Ce qui frappe aussi, c’est qu’en 1928 Alfredo Marceneiro ou Hermínia Silva, ou encore Berta Cardoso et d’autres, chantaient déjà — et on a l’impression qu’ils appartiennent tous à une autre génération de chanteurs. Il est vrai que Madalena de Melo, dans cet enregistrement, est déjà accompagnée par Armandinho qui, plus tard, a aussi travaillé avec Amália, dont la carrière débute en 1939.

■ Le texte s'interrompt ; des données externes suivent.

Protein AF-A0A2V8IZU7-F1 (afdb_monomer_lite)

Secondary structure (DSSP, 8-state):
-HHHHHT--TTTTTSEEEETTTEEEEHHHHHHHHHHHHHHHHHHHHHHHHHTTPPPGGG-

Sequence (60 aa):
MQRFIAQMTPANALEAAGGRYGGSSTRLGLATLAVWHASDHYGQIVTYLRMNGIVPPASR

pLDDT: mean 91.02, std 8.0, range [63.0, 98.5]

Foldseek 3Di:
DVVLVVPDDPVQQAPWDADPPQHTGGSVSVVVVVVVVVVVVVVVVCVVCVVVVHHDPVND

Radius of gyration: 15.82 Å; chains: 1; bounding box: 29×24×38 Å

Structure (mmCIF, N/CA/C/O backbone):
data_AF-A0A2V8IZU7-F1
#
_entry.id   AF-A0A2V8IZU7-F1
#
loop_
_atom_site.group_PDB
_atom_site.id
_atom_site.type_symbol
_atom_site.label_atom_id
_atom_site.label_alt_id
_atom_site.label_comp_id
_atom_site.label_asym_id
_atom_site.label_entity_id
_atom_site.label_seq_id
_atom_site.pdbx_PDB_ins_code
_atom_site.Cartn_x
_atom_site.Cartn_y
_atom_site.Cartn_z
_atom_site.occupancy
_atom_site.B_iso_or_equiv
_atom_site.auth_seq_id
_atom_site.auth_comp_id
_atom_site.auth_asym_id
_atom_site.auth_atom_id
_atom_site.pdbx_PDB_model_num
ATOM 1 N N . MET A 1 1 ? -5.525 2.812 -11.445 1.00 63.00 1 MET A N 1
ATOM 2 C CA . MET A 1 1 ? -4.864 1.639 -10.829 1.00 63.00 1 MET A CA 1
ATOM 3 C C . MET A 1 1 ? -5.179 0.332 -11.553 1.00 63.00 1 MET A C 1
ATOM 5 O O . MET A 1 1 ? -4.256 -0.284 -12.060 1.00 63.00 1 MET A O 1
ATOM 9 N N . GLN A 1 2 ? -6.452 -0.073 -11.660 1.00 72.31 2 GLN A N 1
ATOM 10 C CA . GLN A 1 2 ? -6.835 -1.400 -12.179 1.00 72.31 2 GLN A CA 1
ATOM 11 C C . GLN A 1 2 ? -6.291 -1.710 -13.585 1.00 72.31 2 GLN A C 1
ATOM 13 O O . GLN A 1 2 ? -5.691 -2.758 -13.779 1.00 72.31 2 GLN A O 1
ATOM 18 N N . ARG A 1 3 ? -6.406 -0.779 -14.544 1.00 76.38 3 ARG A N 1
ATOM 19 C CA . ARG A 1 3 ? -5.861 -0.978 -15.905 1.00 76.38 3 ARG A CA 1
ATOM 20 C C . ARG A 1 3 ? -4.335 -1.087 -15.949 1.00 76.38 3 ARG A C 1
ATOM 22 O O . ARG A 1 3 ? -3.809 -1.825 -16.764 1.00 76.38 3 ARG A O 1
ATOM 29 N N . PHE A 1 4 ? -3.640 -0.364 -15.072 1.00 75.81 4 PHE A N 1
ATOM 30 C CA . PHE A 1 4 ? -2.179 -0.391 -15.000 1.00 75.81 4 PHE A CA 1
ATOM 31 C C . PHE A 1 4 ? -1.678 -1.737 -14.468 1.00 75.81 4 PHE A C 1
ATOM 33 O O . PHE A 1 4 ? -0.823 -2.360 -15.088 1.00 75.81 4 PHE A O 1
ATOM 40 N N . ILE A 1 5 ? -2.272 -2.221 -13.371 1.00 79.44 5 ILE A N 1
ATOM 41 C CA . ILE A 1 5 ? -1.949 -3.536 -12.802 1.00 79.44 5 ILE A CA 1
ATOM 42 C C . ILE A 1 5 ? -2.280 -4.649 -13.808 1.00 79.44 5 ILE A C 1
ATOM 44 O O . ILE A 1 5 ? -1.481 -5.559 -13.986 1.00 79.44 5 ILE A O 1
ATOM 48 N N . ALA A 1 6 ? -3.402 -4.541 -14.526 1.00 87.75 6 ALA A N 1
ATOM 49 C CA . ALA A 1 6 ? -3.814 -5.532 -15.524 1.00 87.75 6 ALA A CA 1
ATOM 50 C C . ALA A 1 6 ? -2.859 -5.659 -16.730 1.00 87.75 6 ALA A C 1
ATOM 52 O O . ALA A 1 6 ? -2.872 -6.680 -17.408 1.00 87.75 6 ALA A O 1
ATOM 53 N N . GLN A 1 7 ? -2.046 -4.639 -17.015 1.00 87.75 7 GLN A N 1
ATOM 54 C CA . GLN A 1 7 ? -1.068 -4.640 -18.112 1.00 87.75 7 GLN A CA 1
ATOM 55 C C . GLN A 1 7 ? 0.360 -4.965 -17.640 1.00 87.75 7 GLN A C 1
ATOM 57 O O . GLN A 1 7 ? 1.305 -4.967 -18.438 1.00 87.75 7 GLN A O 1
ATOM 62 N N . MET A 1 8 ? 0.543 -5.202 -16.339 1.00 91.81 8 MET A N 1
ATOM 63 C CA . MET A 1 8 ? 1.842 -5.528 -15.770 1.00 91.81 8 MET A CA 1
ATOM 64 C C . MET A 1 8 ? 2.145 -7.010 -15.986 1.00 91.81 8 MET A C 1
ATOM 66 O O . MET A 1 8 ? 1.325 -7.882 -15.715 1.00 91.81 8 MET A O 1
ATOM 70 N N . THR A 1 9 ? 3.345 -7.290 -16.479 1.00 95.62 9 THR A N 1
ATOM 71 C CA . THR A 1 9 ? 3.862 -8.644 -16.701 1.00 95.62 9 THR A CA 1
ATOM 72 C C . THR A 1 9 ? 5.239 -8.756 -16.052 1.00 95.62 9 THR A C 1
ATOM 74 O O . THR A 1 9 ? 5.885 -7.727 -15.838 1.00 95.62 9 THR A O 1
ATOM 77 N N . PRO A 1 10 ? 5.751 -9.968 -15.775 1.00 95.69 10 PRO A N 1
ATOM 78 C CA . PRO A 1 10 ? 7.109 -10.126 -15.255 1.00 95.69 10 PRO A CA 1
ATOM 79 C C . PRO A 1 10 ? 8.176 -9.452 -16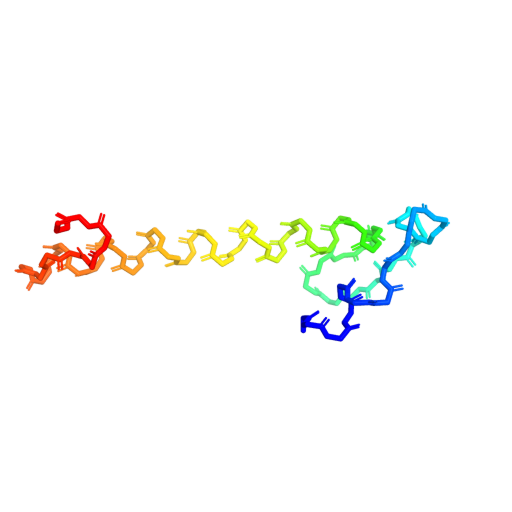.131 1.00 95.69 10 PRO A C 1
ATOM 81 O O . PRO A 1 10 ? 9.125 -8.881 -15.606 1.00 95.69 10 PRO A O 1
ATOM 84 N N . ALA A 1 11 ? 7.980 -9.453 -17.455 1.00 97.00 11 ALA A N 1
ATOM 85 C CA . ALA A 1 11 ? 8.910 -8.859 -18.413 1.00 97.00 11 ALA A CA 1
ATOM 86 C C . ALA A 1 11 ? 9.003 -7.326 -18.314 1.00 97.00 11 ALA A C 1
ATOM 88 O O . ALA A 1 11 ? 10.071 -6.776 -18.554 1.00 97.00 11 ALA A O 1
ATOM 89 N N . ASN A 1 12 ? 7.914 -6.639 -17.941 1.00 94.69 12 ASN A N 1
ATOM 90 C CA . ASN A 1 12 ? 7.876 -5.171 -17.875 1.00 94.69 12 ASN A CA 1
ATOM 91 C C . ASN A 1 12 ? 7.855 -4.607 -16.442 1.00 94.69 12 ASN A C 1
ATOM 93 O O . ASN A 1 12 ? 7.928 -3.395 -16.253 1.00 94.69 12 ASN A O 1
ATOM 97 N N . ALA A 1 13 ? 7.765 -5.459 -15.417 1.00 94.69 13 ALA A N 1
ATOM 98 C CA . ALA A 1 13 ? 7.590 -5.045 -14.023 1.00 94.69 13 ALA A CA 1
ATOM 99 C C . ALA A 1 13 ? 8.725 -4.143 -13.501 1.00 94.69 13 ALA A C 1
ATOM 101 O O . ALA A 1 13 ? 8.480 -3.247 -12.689 1.00 94.69 13 ALA A O 1
ATOM 102 N N . LEU A 1 14 ? 9.952 -4.374 -13.975 1.00 95.31 14 LEU A N 1
ATOM 103 C CA . LEU A 1 14 ? 11.151 -3.635 -13.570 1.00 95.31 14 LEU A CA 1
ATOM 104 C C . LEU A 1 14 ? 11.502 -2.477 -14.512 1.00 95.31 14 LEU A C 1
ATOM 106 O O . LEU A 1 14 ? 12.456 -1.750 -14.242 1.00 95.31 14 LEU A O 1
ATOM 110 N N . GLU A 1 15 ? 10.740 -2.272 -15.589 1.00 94.94 15 GLU A N 1
ATOM 111 C CA . GLU A 1 15 ? 10.924 -1.105 -16.448 1.00 94.94 15 GLU A CA 1
ATOM 112 C C . GLU A 1 15 ? 10.663 0.179 -15.662 1.00 94.94 15 GLU A C 1
ATOM 114 O O . GLU A 1 15 ? 9.746 0.249 -14.831 1.00 94.94 15 GLU A O 1
ATOM 119 N N . ALA A 1 16 ? 11.460 1.205 -15.959 1.00 92.12 16 ALA A N 1
ATOM 120 C CA . ALA A 1 16 ? 11.295 2.520 -15.370 1.00 92.12 16 ALA A CA 1
ATOM 121 C C . ALA A 1 16 ? 9.901 3.081 -15.692 1.00 92.12 16 ALA A C 1
ATOM 123 O O . ALA A 1 16 ? 9.469 3.139 -16.843 1.00 92.12 16 ALA A O 1
ATOM 124 N N . ALA A 1 17 ? 9.209 3.519 -14.649 1.00 86.94 17 ALA A N 1
ATOM 125 C CA . ALA A 1 17 ? 7.940 4.211 -14.704 1.00 86.94 17 ALA A CA 1
ATOM 126 C C . ALA A 1 17 ? 8.046 5.456 -13.817 1.00 86.94 17 ALA A C 1
ATOM 128 O O . ALA A 1 17 ? 8.352 5.377 -12.627 1.00 86.94 17 ALA A O 1
ATOM 129 N N . GLY A 1 18 ? 7.837 6.624 -14.417 1.00 76.12 18 GLY A N 1
ATOM 130 C CA . GLY A 1 18 ? 7.955 7.909 -13.735 1.00 76.12 18 GLY A CA 1
ATOM 131 C C . GLY A 1 18 ? 6.600 8.535 -13.420 1.00 76.12 18 GLY A C 1
ATOM 132 O O . GLY A 1 18 ? 5.595 8.265 -14.077 1.00 76.12 18 GLY A O 1
ATOM 133 N N . GLY A 1 19 ? 6.583 9.428 -12.434 1.00 75.81 19 GLY A N 1
ATOM 134 C CA . GLY A 1 19 ? 5.436 10.276 -12.125 1.00 75.81 19 GLY A CA 1
ATOM 135 C C . GLY A 1 19 ? 5.743 11.253 -10.992 1.00 75.81 19 GLY A C 1
ATOM 136 O O . GLY A 1 19 ? 6.700 11.072 -10.246 1.00 75.81 19 GLY A O 1
ATOM 137 N N . ARG A 1 20 ? 4.915 12.292 -10.834 1.00 79.06 20 ARG A N 1
ATOM 138 C CA . ARG A 1 20 ? 5.136 13.340 -9.815 1.00 79.06 20 ARG A CA 1
ATOM 139 C C . ARG A 1 20 ? 5.066 12.826 -8.372 1.00 79.06 20 ARG A C 1
ATOM 141 O O . ARG A 1 20 ? 5.733 13.374 -7.510 1.00 79.06 20 ARG A O 1
ATOM 148 N N . TYR A 1 21 ? 4.254 11.802 -8.115 1.00 78.94 21 TYR A N 1
ATOM 149 C CA . TYR A 1 21 ? 3.975 11.301 -6.764 1.00 78.94 21 TYR A CA 1
ATOM 150 C C . TYR A 1 21 ? 4.923 10.169 -6.320 1.00 78.94 21 TYR A C 1
ATOM 152 O O . TYR A 1 21 ? 5.201 10.035 -5.137 1.00 78.94 21 TYR A O 1
ATOM 160 N N . GLY A 1 22 ? 5.442 9.369 -7.261 1.00 80.25 22 GLY A N 1
ATOM 161 C CA . GLY A 1 22 ? 6.282 8.194 -6.969 1.00 80.25 22 GLY A CA 1
ATOM 162 C C . GLY A 1 22 ? 7.753 8.325 -7.374 1.00 80.25 22 GLY A C 1
ATOM 163 O O . GLY A 1 22 ? 8.497 7.355 -7.254 1.00 80.25 22 GLY A O 1
ATOM 164 N N . GLY A 1 23 ? 8.169 9.494 -7.873 1.00 85.94 23 GLY A N 1
ATOM 165 C CA . GLY A 1 23 ? 9.525 9.724 -8.371 1.00 85.94 23 GLY A CA 1
ATOM 166 C C . GLY A 1 23 ? 9.897 8.825 -9.555 1.00 85.94 23 GLY A C 1
ATOM 167 O O . GLY A 1 23 ? 9.035 8.258 -10.232 1.00 85.94 23 GLY A O 1
ATOM 168 N N . SER A 1 24 ? 11.200 8.710 -9.815 1.00 88.56 24 SER A N 1
ATOM 169 C CA . SER A 1 24 ? 11.739 7.722 -10.754 1.00 88.56 24 SER A CA 1
ATOM 170 C C . SER A 1 24 ? 11.704 6.344 -10.095 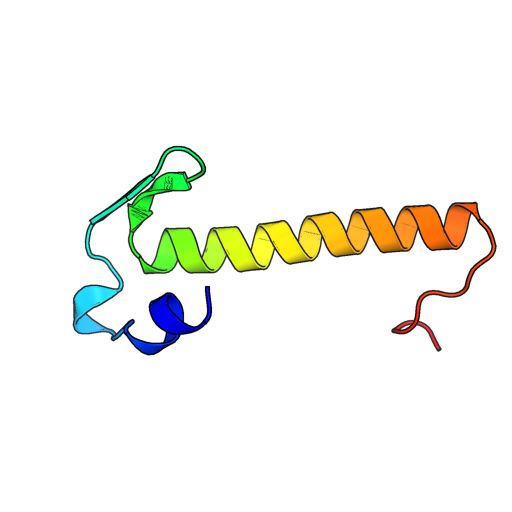1.00 88.56 24 SER A C 1
ATOM 172 O O . SER A 1 24 ? 12.550 6.038 -9.258 1.00 88.56 24 SER A O 1
ATOM 174 N N . SER A 1 25 ? 10.714 5.526 -10.446 1.00 92.50 25 SER A N 1
ATOM 175 C CA . SER A 1 25 ? 10.533 4.179 -9.900 1.00 92.50 25 SER A CA 1
ATOM 176 C C . SER A 1 25 ? 10.352 3.161 -11.027 1.00 92.50 25 SER A C 1
ATOM 178 O O . SER A 1 25 ? 10.502 3.488 -12.202 1.00 92.50 25 SER A O 1
ATOM 180 N N . THR A 1 26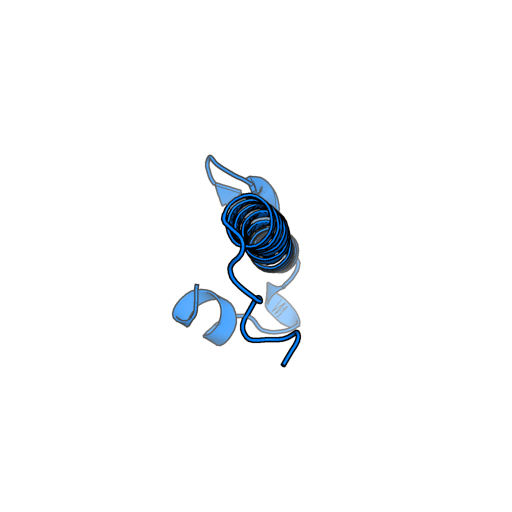 ? 10.058 1.910 -10.687 1.00 93.75 26 THR A N 1
ATOM 181 C CA . THR A 1 26 ? 9.641 0.884 -11.650 1.00 93.75 26 THR A CA 1
ATOM 182 C C . THR A 1 26 ? 8.126 0.741 -11.646 1.00 93.75 26 THR A C 1
ATOM 184 O O . THR A 1 26 ? 7.447 1.215 -10.729 1.00 93.75 26 THR A O 1
ATOM 187 N N . ARG A 1 27 ? 7.562 0.044 -12.638 1.00 92.31 27 ARG A N 1
ATOM 188 C CA . ARG A 1 27 ? 6.123 -0.261 -12.632 1.00 92.31 27 ARG A CA 1
ATOM 189 C C . ARG A 1 27 ? 5.691 -0.986 -11.357 1.00 92.31 27 ARG A C 1
ATOM 191 O O . ARG A 1 27 ? 4.693 -0.609 -10.740 1.00 92.31 27 ARG A O 1
ATOM 198 N N . LEU A 1 28 ? 6.475 -1.985 -10.951 1.00 92.88 28 LEU A N 1
ATOM 199 C CA . LEU A 1 28 ? 6.257 -2.729 -9.716 1.00 92.88 28 LEU A CA 1
ATOM 200 C C . LEU A 1 28 ? 6.391 -1.826 -8.486 1.00 92.88 28 LEU A C 1
ATOM 202 O O . LEU A 1 28 ? 5.544 -1.885 -7.600 1.00 92.88 28 LEU A O 1
ATOM 206 N N . GLY A 1 29 ? 7.403 -0.956 -8.450 1.00 92.56 29 GLY A N 1
ATOM 207 C CA . GLY A 1 29 ? 7.600 -0.006 -7.355 1.00 92.56 29 GLY A CA 1
ATOM 208 C C . GLY A 1 29 ? 6.396 0.916 -7.158 1.00 92.56 29 GLY A C 1
ATOM 209 O O . GLY A 1 29 ? 5.904 1.058 -6.039 1.00 92.56 29 GLY A O 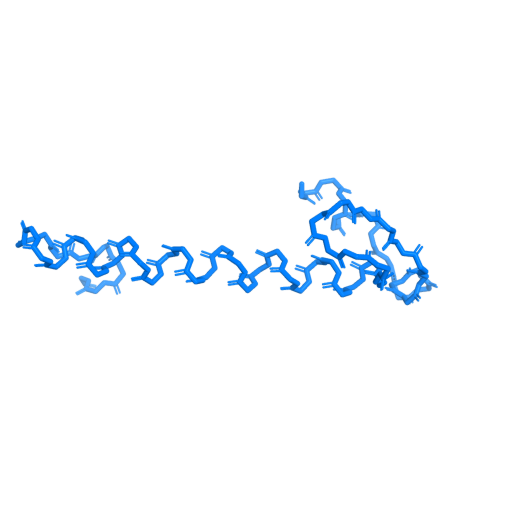1
ATOM 210 N N . LEU A 1 30 ? 5.850 1.468 -8.246 1.00 91.31 30 LEU A N 1
ATOM 211 C CA . LEU A 1 30 ? 4.652 2.312 -8.195 1.00 91.31 30 LEU A CA 1
ATOM 212 C C . LEU A 1 30 ? 3.394 1.541 -7.764 1.00 91.31 30 LEU A C 1
ATOM 214 O O . LEU A 1 30 ? 2.568 2.085 -7.031 1.00 91.31 30 LEU A O 1
ATOM 218 N N . ALA A 1 31 ? 3.234 0.285 -8.195 1.00 91.31 31 ALA A N 1
ATOM 219 C CA . ALA A 1 31 ? 2.119 -0.557 -7.760 1.00 91.31 31 ALA A CA 1
ATOM 220 C C . ALA A 1 31 ? 2.191 -0.848 -6.252 1.00 91.31 31 ALA A C 1
ATOM 222 O O . ALA A 1 31 ? 1.196 -0.684 -5.544 1.00 91.31 31 ALA A O 1
ATOM 223 N N . THR A 1 32 ? 3.375 -1.208 -5.753 1.00 92.62 32 THR A N 1
ATOM 224 C CA . THR A 1 32 ? 3.627 -1.434 -4.325 1.00 92.62 32 THR A CA 1
ATOM 225 C C . THR A 1 32 ? 3.374 -0.171 -3.506 1.00 92.62 32 THR A C 1
ATOM 227 O O . THR A 1 32 ? 2.671 -0.231 -2.498 1.00 92.62 32 THR A O 1
ATOM 230 N N . LEU A 1 33 ? 3.870 0.985 -3.966 1.00 91.88 33 LEU A N 1
ATOM 231 C CA . LEU A 1 33 ? 3.636 2.278 -3.317 1.00 91.88 33 LEU A CA 1
ATOM 232 C C . LEU A 1 33 ? 2.139 2.567 -3.173 1.00 91.88 33 LEU A C 1
ATOM 234 O O . LEU A 1 33 ? 1.695 3.010 -2.119 1.00 91.88 33 LEU A O 1
ATOM 238 N N . ALA A 1 34 ? 1.350 2.294 -4.211 1.00 91.00 34 ALA A N 1
ATOM 239 C CA . ALA A 1 34 ? -0.081 2.547 -4.167 1.00 91.00 34 ALA A CA 1
ATOM 240 C C . ALA A 1 34 ? -0.823 1.653 -3.159 1.00 91.00 34 ALA A C 1
ATOM 242 O O . ALA A 1 34 ? -1.717 2.138 -2.465 1.00 91.00 34 ALA A O 1
ATOM 243 N N . VAL A 1 35 ? -0.450 0.372 -3.053 1.00 93.69 35 VAL A N 1
ATOM 244 C CA . VAL A 1 35 ? -1.022 -0.546 -2.049 1.00 93.69 35 VAL A CA 1
ATOM 245 C C . VAL A 1 35 ? -0.654 -0.096 -0.637 1.00 93.69 35 VAL A C 1
ATOM 247 O O . VAL A 1 35 ? -1.525 -0.032 0.235 1.00 93.69 35 VAL A O 1
ATOM 250 N N . TRP A 1 36 ? 0.613 0.264 -0.418 1.00 95.50 36 TRP A N 1
ATOM 251 C CA . TRP A 1 36 ? 1.076 0.799 0.862 1.00 95.50 36 TRP A CA 1
ATOM 252 C C . TRP A 1 36 ? 0.313 2.073 1.244 1.00 95.50 36 TRP A C 1
ATOM 254 O O . TRP A 1 36 ? -0.233 2.152 2.340 1.00 95.50 36 TRP A O 1
ATOM 264 N N . HIS A 1 37 ? 0.189 3.026 0.320 1.00 95.06 37 HIS A N 1
ATOM 265 C CA . HIS A 1 37 ? -0.469 4.307 0.568 1.00 95.06 37 HIS A CA 1
ATOM 266 C C . HIS A 1 37 ? -1.957 4.144 0.913 1.00 95.06 37 HIS A C 1
ATOM 268 O O . HIS A 1 37 ? -2.457 4.764 1.848 1.00 95.06 37 HIS A O 1
ATOM 274 N N . ALA A 1 38 ? -2.668 3.261 0.203 1.00 95.44 38 ALA A N 1
ATOM 275 C CA . ALA A 1 38 ? -4.055 2.943 0.533 1.00 95.44 38 ALA A CA 1
ATOM 276 C C . ALA A 1 38 ? -4.185 2.303 1.927 1.00 95.44 38 ALA A C 1
ATOM 278 O O . ALA A 1 38 ? -5.134 2.596 2.655 1.00 95.44 38 ALA A O 1
ATOM 279 N N . SER A 1 39 ? -3.225 1.458 2.309 1.00 96.31 39 SER A N 1
ATOM 280 C CA . SER A 1 39 ? -3.196 0.813 3.626 1.00 96.31 39 SER A CA 1
ATOM 281 C C . SER A 1 39 ? -2.921 1.817 4.751 1.00 96.31 39 SER A C 1
ATOM 283 O O . SER A 1 39 ? -3.573 1.753 5.793 1.00 96.31 39 SER A O 1
ATOM 285 N N . ASP A 1 40 ? -2.016 2.774 4.533 1.00 97.88 40 ASP A N 1
ATOM 286 C CA . ASP A 1 40 ? -1.731 3.862 5.476 1.00 97.88 40 ASP A CA 1
ATOM 287 C C . ASP A 1 40 ? -2.975 4.729 5.726 1.00 97.88 40 ASP A C 1
ATOM 289 O O . ASP A 1 40 ? -3.420 4.888 6.867 1.00 97.88 40 ASP A O 1
ATOM 293 N N . HIS A 1 41 ? -3.631 5.182 4.654 1.00 97.62 41 HIS A N 1
ATOM 294 C CA . HIS A 1 41 ? -4.888 5.923 4.761 1.00 97.62 41 HIS A CA 1
ATOM 295 C C . HIS A 1 41 ? -6.002 5.118 5.430 1.00 97.62 41 HIS A C 1
ATOM 297 O O . HIS A 1 41 ? -6.772 5.668 6.219 1.00 97.62 41 HIS A O 1
ATOM 303 N N . TYR A 1 42 ? -6.090 3.814 5.166 1.00 97.12 42 TYR A N 1
ATOM 304 C CA . TYR A 1 42 ? -7.039 2.960 5.870 1.00 97.12 42 TYR A CA 1
ATOM 305 C C . TYR A 1 42 ? -6.770 2.947 7.384 1.00 97.12 42 TYR A C 1
ATOM 307 O O . TYR A 1 42 ? -7.707 3.087 8.170 1.00 97.12 42 TYR A O 1
ATOM 315 N N . GLY A 1 43 ? -5.504 2.867 7.808 1.00 97.31 43 GLY A N 1
ATOM 316 C CA . GLY A 1 43 ? -5.116 2.974 9.219 1.00 97.31 43 GLY A CA 1
ATOM 317 C C . GLY A 1 43 ? -5.522 4.307 9.860 1.00 97.31 43 GLY A C 1
ATOM 318 O O . GLY A 1 43 ? -6.050 4.331 10.978 1.00 97.31 43 GLY A O 1
ATOM 319 N N . GLN A 1 44 ? -5.352 5.415 9.134 1.00 98.50 44 GLN A N 1
ATOM 320 C CA . GLN A 1 44 ? -5.792 6.745 9.571 1.00 98.50 44 GLN A CA 1
ATOM 321 C C . GLN A 1 44 ? -7.320 6.808 9.736 1.00 98.50 44 GLN A C 1
ATOM 323 O O . GLN A 1 44 ? -7.812 7.232 10.781 1.00 98.50 44 GLN A O 1
ATOM 328 N N . ILE A 1 45 ? -8.086 6.313 8.757 1.00 98.00 45 ILE A N 1
ATOM 329 C CA . ILE A 1 45 ? -9.558 6.255 8.823 1.00 98.00 45 ILE A CA 1
ATOM 330 C C . ILE A 1 45 ? -10.014 5.419 10.021 1.00 98.00 45 ILE A C 1
ATOM 332 O O . ILE A 1 45 ? -10.878 5.843 10.784 1.00 98.00 45 ILE A O 1
ATOM 336 N N . VAL A 1 46 ? -9.411 4.248 10.221 1.00 97.88 46 VAL A N 1
ATOM 337 C CA . VAL A 1 46 ? -9.693 3.374 11.364 1.00 97.88 46 VAL A CA 1
ATOM 338 C C . VAL A 1 46 ? -9.448 4.098 12.695 1.00 97.88 46 VAL A C 1
ATOM 340 O O . VAL A 1 46 ? -10.243 3.951 13.626 1.00 97.88 46 VAL A O 1
ATOM 343 N N . THR A 1 47 ? -8.390 4.907 12.783 1.00 97.62 47 THR A N 1
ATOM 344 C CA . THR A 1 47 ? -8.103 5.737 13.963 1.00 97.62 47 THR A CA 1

Excusez-moi, je ne vois votre réponse qu’aujourd’hui. Oui effectivement, il est stupéfiant de voir à quel point l’histoire suit des rythmes différents selon les individus. Le récit qu’on en fait a posteriori tend à simplifier les évolutions en les groupant par génération, alors qu’elles sont faites de survivances et d’anticipations. Voilà pourquoi Amália pouvait parler à raison de « vieux » chanteur pour désigner Joaquim Campos alors qu’il n’avait que 9 ans de plus qu’elle : il appartenait bien, musicalement, à un autre temps.
AH ce fado Estoril ; toujours merveilleux et quelle technique de l’art de la guitare. Morceau souvent utilisé en introduction des concerts de Katia Guerreiro notamment.
Désemparé , je n’y crois guère. C’est un peu le caractère elliptique du poème de Lidia Jorge, coutumière du fait, qui fait douter des choix de traduction : la votre comme souvent est plus imagée que celle du professeur, qui ne démérite pas .
Sur l’album Ulysse de Cristina Branco, évoqué dans un autre échange, les traductions sont de Michel Chandeigne,
Rendre les images est essentiel.
Le fait est qu’il est merveilleux. Je l’ai dans la tête depuis trois semaines ; souvent je me réveille avec lui.
Quant à la traduction : oui, c’est ça. Parfois on ne sait quel parti prendre.
Merci de votre participation !
Bien à vous.
Ph.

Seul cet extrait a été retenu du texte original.